Parce qu’ils communiquent beaucoup. Je pense que la clé, c’est de communiquer fréquemment sur les avantages écologiques de l’énergie nucléaire. C’est ce que nous faisons avec notre association et on voit bien que les choses changent quand on agit de cette manière. Il ne faut donc pas hésiter à affirmer que l’énergie nucléaire a de nombreux avantages. On ne doit pas bien sûr nier les inconvénients, mais les avantages prédominent. N’hésitons donc pas à dire les choses telles qu’elles sont.
Vous êtes en liaison avec d’autres écologistes favorables au nucléaire comme James Lovelock ou Patrick Moore. Ce groupe va-t-il se faire entendre à l’occasion de la conférence de l’ONU à Copenhague?
Nous ne sommes pas invités, mais nous serions heureux de pouvoir nous faire entendre.
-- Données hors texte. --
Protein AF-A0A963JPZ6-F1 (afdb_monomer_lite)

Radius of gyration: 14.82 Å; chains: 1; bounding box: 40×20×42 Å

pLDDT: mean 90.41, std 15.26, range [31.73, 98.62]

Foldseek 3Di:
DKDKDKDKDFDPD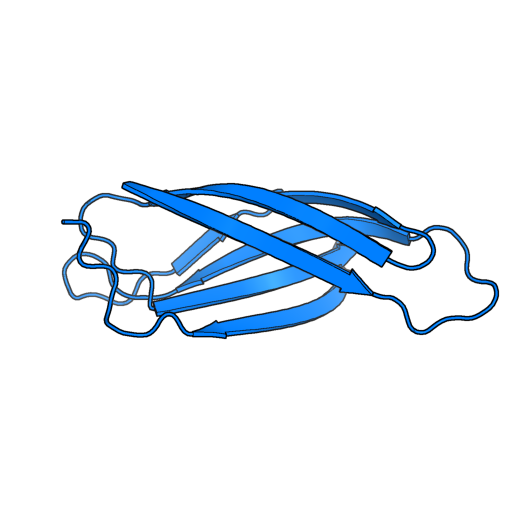DDDDKDWWAKKKKWWFDA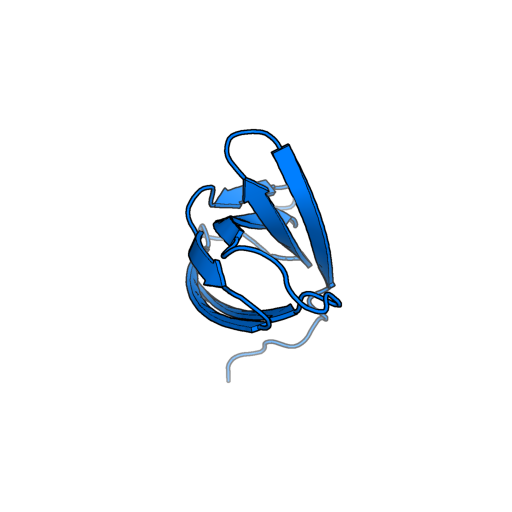PNHTDIDIDGHQDTDIDDGMDMDIDMDDDDPRGDTQKMKIFTDDPPDTDDIDMDGDDPDDPPD

Secondary structure (DSSP, 8-state):
-EEEEEEEEE---SSPPPEEEEEEEEEEEEETTEEEEEEEEEEEEEEESSEEEEEEEEEPPTTEEEEEEEEEEEETTEEEEEEEEE--S-----

Structure (mmCIF, N/CA/C/O backbone):
data_AF-A0A963JPZ6-F1
#
_entry.id   AF-A0A963JPZ6-F1
#
loop_
_atom_site.group_PDB
_atom_site.id
_atom_site.type_symbol
_atom_site.label_atom_id
_atom_site.label_alt_id
_atom_site.label_comp_id
_atom_site.label_asym_id
_atom_site.label_entity_id
_atom_site.label_seq_id
_atom_site.pdbx_PDB_ins_code
_atom_site.Cartn_x
_atom_site.Cartn_y
_atom_site.Cartn_z
_atom_site.occupancy
_atom_site.B_iso_or_equiv
_atom_site.auth_seq_id
_atom_site.auth_comp_id
_atom_site.auth_asym_id
_atom_site.auth_atom_id
_atom_site.pdbx_PDB_model_num
ATOM 1 N N . ALA A 1 1 ? -11.310 -13.415 7.865 1.00 86.94 1 ALA A N 1
ATOM 2 C CA . ALA A 1 1 ? -11.840 -12.563 6.779 1.00 86.94 1 ALA A CA 1
ATOM 3 C C . ALA A 1 1 ? -10.683 -12.227 5.852 1.00 86.94 1 ALA A C 1
ATOM 5 O O . ALA A 1 1 ? -9.563 -12.141 6.342 1.00 86.94 1 ALA A O 1
ATOM 6 N N . HIS A 1 2 ? -10.932 -12.049 4.556 1.00 92.19 2 HIS A N 1
ATOM 7 C CA . HIS A 1 2 ? -9.880 -11.770 3.576 1.00 92.19 2 HIS A CA 1
ATOM 8 C C . HIS A 1 2 ? -10.203 -10.485 2.821 1.00 92.19 2 HIS A C 1
ATOM 10 O O . HIS A 1 2 ? -11.365 -10.216 2.519 1.00 92.19 2 HIS A O 1
ATOM 16 N N . LEU A 1 3 ? -9.172 -9.705 2.509 1.00 95.25 3 LEU A N 1
ATOM 17 C CA . LEU A 1 3 ? -9.260 -8.556 1.619 1.00 95.25 3 LEU A CA 1
ATOM 18 C C . LEU A 1 3 ? -8.672 -8.947 0.268 1.00 95.25 3 LEU A C 1
ATOM 20 O O . LEU A 1 3 ? -7.485 -9.261 0.181 1.00 95.25 3 LEU A O 1
ATOM 24 N N . ARG A 1 4 ? -9.491 -8.909 -0.786 1.00 97.00 4 ARG A N 1
ATOM 25 C CA . ARG A 1 4 ? -9.005 -9.003 -2.165 1.00 97.00 4 ARG A CA 1
ATOM 26 C C . ARG A 1 4 ? -8.534 -7.630 -2.619 1.00 97.00 4 ARG A C 1
ATOM 28 O O . ARG A 1 4 ? -9.208 -6.631 -2.380 1.00 97.00 4 ARG A O 1
ATOM 35 N N . TRP A 1 5 ? -7.402 -7.588 -3.302 1.00 97.00 5 TRP A N 1
ATOM 36 C CA . TRP A 1 5 ? -6.848 -6.356 -3.844 1.00 97.00 5 TRP A CA 1
ATOM 37 C C . TRP A 1 5 ? -6.455 -6.532 -5.304 1.00 97.00 5 TRP A C 1
ATOM 39 O O . TRP A 1 5 ? -6.150 -7.634 -5.762 1.00 97.00 5 TRP A O 1
ATOM 49 N N . GLN A 1 6 ? -6.453 -5.416 -6.026 1.00 97.88 6 GLN A N 1
ATOM 50 C CA . GLN A 1 6 ? -5.937 -5.324 -7.380 1.00 97.88 6 GLN A CA 1
ATOM 51 C C . GLN A 1 6 ? -5.283 -3.956 -7.571 1.00 97.88 6 GLN A C 1
ATOM 53 O O . GLN A 1 6 ? -5.850 -2.931 -7.198 1.00 97.88 6 GLN A O 1
ATOM 58 N N . VAL A 1 7 ? -4.088 -3.942 -8.154 1.00 97.50 7 VAL A N 1
ATOM 59 C CA . VAL A 1 7 ? -3.305 -2.732 -8.416 1.00 97.50 7 VAL A CA 1
ATOM 60 C C . VAL A 1 7 ? -2.857 -2.734 -9.870 1.00 97.50 7 VAL A C 1
ATOM 62 O O . VAL A 1 7 ? -2.394 -3.749 -10.390 1.00 97.50 7 VAL A O 1
ATOM 65 N N . LEU A 1 8 ? -2.974 -1.582 -10.527 1.00 97.38 8 LEU A N 1
ATOM 66 C CA . LEU A 1 8 ? -2.364 -1.318 -11.824 1.00 97.38 8 LEU A CA 1
ATOM 67 C C . LEU A 1 8 ? -1.212 -0.334 -11.624 1.00 97.38 8 LEU A C 1
ATOM 69 O O . LEU A 1 8 ? -1.437 0.816 -11.255 1.00 97.38 8 LEU A O 1
ATOM 73 N N . VAL A 1 9 ? 0.013 -0.782 -11.884 1.00 95.38 9 VAL A N 1
ATOM 74 C CA . VAL A 1 9 ? 1.200 0.078 -11.883 1.00 95.38 9 VAL A CA 1
ATOM 75 C C . VAL A 1 9 ? 1.496 0.490 -13.316 1.00 95.38 9 VAL A C 1
ATOM 77 O O . VAL A 1 9 ? 1.529 -0.365 -14.202 1.00 95.38 9 VAL A O 1
ATOM 80 N N . MET A 1 10 ? 1.722 1.783 -13.543 1.00 93.38 10 MET A N 1
ATOM 81 C CA . MET A 1 10 ? 2.054 2.347 -14.853 1.00 93.38 10 MET A CA 1
ATOM 82 C C . MET A 1 10 ? 3.273 3.261 -14.736 1.00 93.38 10 MET A C 1
ATOM 84 O O . MET A 1 10 ? 3.343 4.099 -13.841 1.00 93.38 10 MET A O 1
ATOM 88 N N . ARG A 1 11 ? 4.216 3.127 -15.667 1.00 87.50 11 ARG A N 1
ATOM 89 C CA . ARG A 1 11 ? 5.364 4.018 -15.840 1.00 87.50 11 ARG A CA 1
ATOM 90 C C . ARG A 1 11 ? 5.142 4.891 -17.064 1.00 87.50 11 ARG A C 1
ATOM 92 O O . ARG A 1 11 ? 5.006 4.401 -18.183 1.00 87.50 11 ARG A O 1
ATOM 99 N N . GLN A 1 12 ? 5.149 6.198 -16.838 1.00 79.25 12 GLN A N 1
ATOM 100 C CA . GLN A 1 12 ? 5.156 7.216 -17.884 1.00 79.25 12 GLN A CA 1
ATOM 101 C C . GLN A 1 12 ? 6.600 7.378 -18.389 1.00 79.25 12 GLN A C 1
ATOM 103 O O . GLN A 1 12 ? 7.278 8.339 -18.042 1.00 79.25 12 GLN A O 1
ATOM 108 N N . ALA A 1 13 ? 7.125 6.398 -19.128 1.00 70.12 13 ALA A N 1
ATOM 109 C CA . ALA A 1 13 ? 8.498 6.460 -19.627 1.00 70.12 13 ALA A CA 1
ATOM 110 C C . ALA A 1 13 ? 8.623 5.881 -21.041 1.00 70.12 13 ALA A C 1
ATOM 112 O O . ALA A 1 13 ? 8.155 4.779 -21.322 1.00 70.12 13 ALA A O 1
ATOM 113 N N . LYS A 1 14 ? 9.301 6.621 -21.926 1.00 65.44 14 LYS A N 1
ATOM 114 C CA . LYS A 1 14 ? 9.749 6.138 -23.239 1.00 65.44 14 LYS A CA 1
ATOM 115 C C . LYS A 1 14 ? 11.178 5.596 -23.078 1.00 65.44 14 LYS A C 1
ATOM 117 O O . LYS A 1 14 ? 11.998 6.264 -22.463 1.00 65.44 14 LYS A O 1
ATOM 122 N N . ASN A 1 15 ? 11.467 4.397 -23.592 1.00 61.44 15 ASN A N 1
ATOM 123 C CA . ASN A 1 15 ? 12.801 3.760 -23.565 1.00 61.44 15 ASN A CA 1
ATOM 124 C C . ASN A 1 15 ? 13.464 3.600 -22.179 1.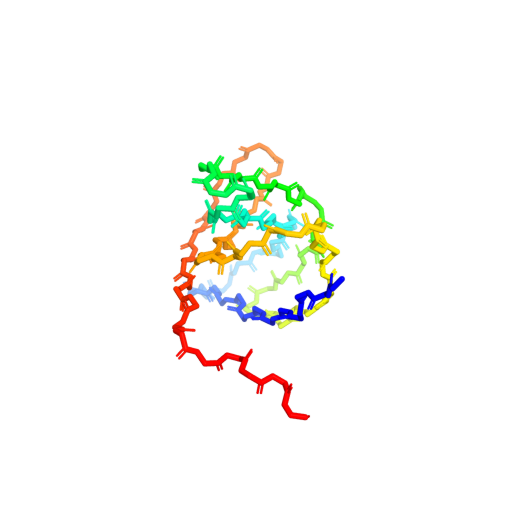00 61.44 15 ASN A C 1
ATOM 126 O O . ASN A 1 15 ? 14.630 3.935 -22.003 1.00 61.44 15 ASN A O 1
ATOM 130 N N . THR A 1 16 ? 12.756 3.046 -21.195 1.00 65.38 16 THR A N 1
ATOM 131 C CA . THR A 1 16 ? 13.358 2.684 -19.897 1.00 65.38 16 THR A CA 1
ATOM 132 C C . THR A 1 16 ? 13.705 1.201 -19.799 1.00 65.38 16 THR A C 1
ATOM 134 O O . THR A 1 16 ? 13.039 0.357 -20.404 1.00 65.38 16 THR A O 1
ATOM 137 N N . SER A 1 17 ? 14.739 0.903 -19.006 1.00 80.31 17 SER A N 1
ATOM 138 C CA . SER A 1 17 ? 15.053 -0.440 -18.519 1.00 80.31 17 SER A CA 1
ATOM 139 C C . SER A 1 17 ? 13.894 -1.021 -17.705 1.00 80.31 17 SER A C 1
ATOM 141 O O . SER A 1 17 ? 13.043 -0.285 -17.181 1.00 80.31 17 SER A O 1
ATOM 143 N N . ASP A 1 18 ? 13.865 -2.348 -17.603 1.00 85.44 18 ASP A N 1
ATOM 144 C CA . ASP A 1 18 ? 12.888 -3.056 -16.782 1.00 85.44 18 ASP A CA 1
ATOM 145 C C . ASP A 1 18 ? 13.015 -2.619 -15.321 1.00 85.44 18 ASP A C 1
ATOM 147 O O . ASP A 1 18 ? 14.089 -2.691 -14.725 1.00 85.44 18 ASP A O 1
ATOM 151 N N . PHE A 1 19 ? 11.901 -2.178 -14.739 1.00 92.38 19 PHE A N 1
ATOM 152 C CA . PHE A 1 19 ? 11.804 -1.971 -13.303 1.00 92.38 19 PHE A CA 1
ATOM 153 C C . PHE A 1 19 ? 11.704 -3.333 -12.617 1.00 92.38 19 PHE A C 1
ATOM 155 O O . PHE A 1 19 ? 10.885 -4.163 -13.027 1.00 92.38 19 PHE A O 1
ATOM 162 N N . LYS A 1 20 ? 12.501 -3.548 -11.566 1.00 95.19 20 LYS A N 1
ATOM 163 C CA . LYS A 1 20 ? 12.477 -4.757 -10.737 1.00 95.19 20 LYS A CA 1
ATOM 164 C C . LYS A 1 20 ? 12.351 -4.359 -9.276 1.00 95.19 20 LYS A C 1
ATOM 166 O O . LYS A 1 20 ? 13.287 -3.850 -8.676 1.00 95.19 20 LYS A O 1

La conférence de l’ONU à Copenhague est une réunion internationale et donc un tremplin du point de vue médiatique pour faire passer ses idées. J’espère bien sûr que le nucléaire sera en bonne place à cette occasion.
Propos recueillis par Michael Schorer
Ecologiste de terrain
Pour Bruno Comby, l’écologie est d’abord un art de vivre, une manière de se prendre en charge, de développer une hygiène de vie physique et mentale. Il a écrit un «éloge de la sieste» très remarqué et fondé un institut de santé publique en compagnie de médecins réputés, qui s’est notamment fixé pour objectif de lutter contre les méfaits du tabagisme, d’améliorer les conditions de vie des individus et de préserver l’environnement. Il est aussi le fondateur et animateur de l’Association des écologistes pour le nucléaire (AEPN), considérant que l’opposition dite écologiste à cette source d’énergie constitue «une grave erreur historique» et qu’elle résulte d’un manque d’information et d'une méconnaissance du sujet. Grâce à ses compétences scientifiques reconnues et à ses qualités de communicateur, il est parvenu à rallier à sa cause des grandes figures du mouvement antinucléaire international. Si le nucléaire devait réussir son redémarrage, c’est à son courage et à son engagement qu’il le devra dans une large mesure.